[Opening Source data section]
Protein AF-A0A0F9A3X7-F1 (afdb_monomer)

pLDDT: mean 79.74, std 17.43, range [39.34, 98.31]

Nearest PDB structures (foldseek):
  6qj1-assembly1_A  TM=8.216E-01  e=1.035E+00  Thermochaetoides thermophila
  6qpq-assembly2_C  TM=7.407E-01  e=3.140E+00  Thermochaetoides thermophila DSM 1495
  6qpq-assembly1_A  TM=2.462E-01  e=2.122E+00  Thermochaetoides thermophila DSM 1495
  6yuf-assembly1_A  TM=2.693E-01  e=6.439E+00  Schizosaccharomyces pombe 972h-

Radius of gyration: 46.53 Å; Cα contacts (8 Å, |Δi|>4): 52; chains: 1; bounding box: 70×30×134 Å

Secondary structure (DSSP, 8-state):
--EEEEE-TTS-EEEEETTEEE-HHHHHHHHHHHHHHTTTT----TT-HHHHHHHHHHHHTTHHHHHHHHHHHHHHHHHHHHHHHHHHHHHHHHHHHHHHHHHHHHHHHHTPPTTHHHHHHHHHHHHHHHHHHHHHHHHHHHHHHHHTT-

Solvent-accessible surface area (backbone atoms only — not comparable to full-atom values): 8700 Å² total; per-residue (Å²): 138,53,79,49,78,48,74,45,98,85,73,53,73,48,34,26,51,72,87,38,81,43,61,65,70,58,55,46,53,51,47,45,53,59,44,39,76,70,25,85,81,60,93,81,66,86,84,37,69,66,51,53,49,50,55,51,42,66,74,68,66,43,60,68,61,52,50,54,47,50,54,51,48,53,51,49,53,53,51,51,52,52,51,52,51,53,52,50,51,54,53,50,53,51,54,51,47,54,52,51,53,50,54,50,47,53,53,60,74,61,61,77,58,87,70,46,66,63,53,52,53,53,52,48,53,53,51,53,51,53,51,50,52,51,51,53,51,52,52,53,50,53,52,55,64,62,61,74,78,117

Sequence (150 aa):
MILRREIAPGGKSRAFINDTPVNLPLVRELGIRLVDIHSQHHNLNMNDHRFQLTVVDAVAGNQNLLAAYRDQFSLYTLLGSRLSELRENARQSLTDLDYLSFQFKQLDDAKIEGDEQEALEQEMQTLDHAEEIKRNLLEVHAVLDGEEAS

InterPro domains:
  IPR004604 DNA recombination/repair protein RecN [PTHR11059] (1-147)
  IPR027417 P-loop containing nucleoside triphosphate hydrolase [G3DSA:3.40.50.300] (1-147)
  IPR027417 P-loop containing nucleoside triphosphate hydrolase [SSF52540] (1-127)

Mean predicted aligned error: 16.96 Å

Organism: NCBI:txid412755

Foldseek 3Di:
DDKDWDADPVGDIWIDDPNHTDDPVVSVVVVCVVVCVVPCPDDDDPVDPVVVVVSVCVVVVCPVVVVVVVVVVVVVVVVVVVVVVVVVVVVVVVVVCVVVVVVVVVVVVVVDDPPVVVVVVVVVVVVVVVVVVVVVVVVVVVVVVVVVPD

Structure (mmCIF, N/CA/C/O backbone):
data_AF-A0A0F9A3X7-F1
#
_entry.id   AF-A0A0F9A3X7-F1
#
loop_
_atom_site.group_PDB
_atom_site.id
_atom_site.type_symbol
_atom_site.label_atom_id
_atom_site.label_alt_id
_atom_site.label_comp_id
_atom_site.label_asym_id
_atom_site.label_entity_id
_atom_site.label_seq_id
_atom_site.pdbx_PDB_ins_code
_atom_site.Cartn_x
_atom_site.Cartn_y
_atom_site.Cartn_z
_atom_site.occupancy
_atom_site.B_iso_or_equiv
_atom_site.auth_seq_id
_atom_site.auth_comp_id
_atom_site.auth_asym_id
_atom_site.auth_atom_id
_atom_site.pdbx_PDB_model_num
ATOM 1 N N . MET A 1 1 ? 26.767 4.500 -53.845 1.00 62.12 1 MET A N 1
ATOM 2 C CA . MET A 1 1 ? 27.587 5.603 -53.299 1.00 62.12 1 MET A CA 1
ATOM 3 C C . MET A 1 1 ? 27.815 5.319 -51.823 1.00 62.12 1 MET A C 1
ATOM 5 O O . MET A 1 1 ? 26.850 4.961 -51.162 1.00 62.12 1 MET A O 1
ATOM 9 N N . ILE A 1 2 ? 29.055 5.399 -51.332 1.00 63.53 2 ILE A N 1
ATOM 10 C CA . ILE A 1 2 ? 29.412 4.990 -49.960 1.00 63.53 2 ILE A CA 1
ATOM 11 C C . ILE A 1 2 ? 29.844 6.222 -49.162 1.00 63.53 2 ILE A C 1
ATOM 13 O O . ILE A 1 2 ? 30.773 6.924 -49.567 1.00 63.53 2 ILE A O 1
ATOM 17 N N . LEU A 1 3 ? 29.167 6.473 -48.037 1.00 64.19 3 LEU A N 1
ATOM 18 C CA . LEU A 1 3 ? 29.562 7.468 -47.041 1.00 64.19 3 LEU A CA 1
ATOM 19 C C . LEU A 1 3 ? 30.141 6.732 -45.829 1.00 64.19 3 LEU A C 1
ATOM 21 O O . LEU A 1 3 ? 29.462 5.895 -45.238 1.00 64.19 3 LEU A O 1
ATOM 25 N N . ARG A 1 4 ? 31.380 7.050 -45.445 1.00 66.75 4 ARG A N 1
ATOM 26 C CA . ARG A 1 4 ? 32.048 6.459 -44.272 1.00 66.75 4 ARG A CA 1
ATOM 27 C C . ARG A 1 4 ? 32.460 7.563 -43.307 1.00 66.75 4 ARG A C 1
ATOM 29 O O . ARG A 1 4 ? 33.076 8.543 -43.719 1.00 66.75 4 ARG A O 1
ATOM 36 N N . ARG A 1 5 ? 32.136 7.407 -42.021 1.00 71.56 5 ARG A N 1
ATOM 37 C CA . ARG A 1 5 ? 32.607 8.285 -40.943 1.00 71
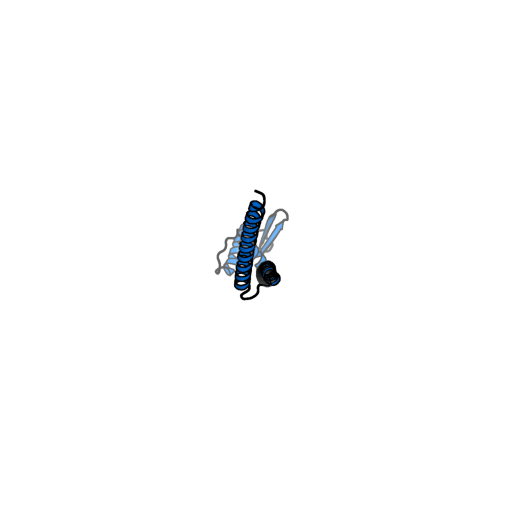.56 5 ARG A CA 1
ATOM 38 C C . ARG A 1 5 ? 33.427 7.469 -39.958 1.00 71.56 5 ARG A C 1
ATOM 40 O O . ARG A 1 5 ? 32.960 6.458 -39.453 1.00 71.56 5 ARG A O 1
ATOM 47 N N . GLU A 1 6 ? 34.620 7.952 -39.658 1.00 72.94 6 GLU A N 1
ATOM 48 C CA . GLU A 1 6 ? 35.517 7.362 -38.671 1.00 72.94 6 GLU A CA 1
ATOM 49 C C . GLU A 1 6 ? 35.670 8.333 -37.501 1.00 72.94 6 GLU A C 1
ATOM 51 O O . GLU A 1 6 ? 35.954 9.521 -37.693 1.00 72.94 6 GLU A O 1
ATOM 56 N N . ILE A 1 7 ? 35.455 7.838 -36.282 1.00 68.44 7 ILE A N 1
ATOM 57 C CA . ILE A 1 7 ? 35.563 8.623 -35.051 1.00 68.44 7 ILE A CA 1
ATOM 58 C C . ILE A 1 7 ? 36.747 8.080 -34.261 1.00 68.44 7 ILE A C 1
ATOM 60 O O . ILE A 1 7 ? 36.746 6.928 -33.835 1.00 68.44 7 ILE A O 1
ATOM 64 N N . ALA A 1 8 ? 37.770 8.912 -34.083 1.00 75.19 8 ALA A N 1
ATOM 65 C CA . ALA A 1 8 ? 38.924 8.551 -33.279 1.00 75.19 8 ALA A CA 1
ATOM 66 C C . ALA A 1 8 ? 38.561 8.550 -31.779 1.00 75.19 8 ALA A C 1
ATOM 68 O O . ALA A 1 8 ? 37.737 9.368 -31.359 1.00 75.19 8 ALA A O 1
ATOM 69 N N . PRO A 1 9 ? 39.241 7.744 -30.942 1.00 65.69 9 PRO A N 1
ATOM 70 C CA . PRO A 1 9 ? 39.028 7.715 -29.489 1.00 65.69 9 PRO A CA 1
ATOM 71 C C . PRO A 1 9 ? 39.167 9.087 -28.802 1.00 65.69 9 PRO A C 1
ATOM 73 O O . PRO A 1 9 ? 38.555 9.331 -27.772 1.00 65.69 9 PRO A O 1
ATOM 76 N N . GLY A 1 10 ? 39.935 10.011 -29.397 1.00 70.75 10 GLY A N 1
ATOM 77 C CA . GLY A 1 10 ? 40.095 11.398 -28.938 1.00 70.75 10 GLY A CA 1
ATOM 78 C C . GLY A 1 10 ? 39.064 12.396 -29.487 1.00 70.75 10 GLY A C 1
[Closing Source data section]
Task objective: Give the count of lines in the listing above that hold the word "containing", and say nothing else.

Response to this task: 2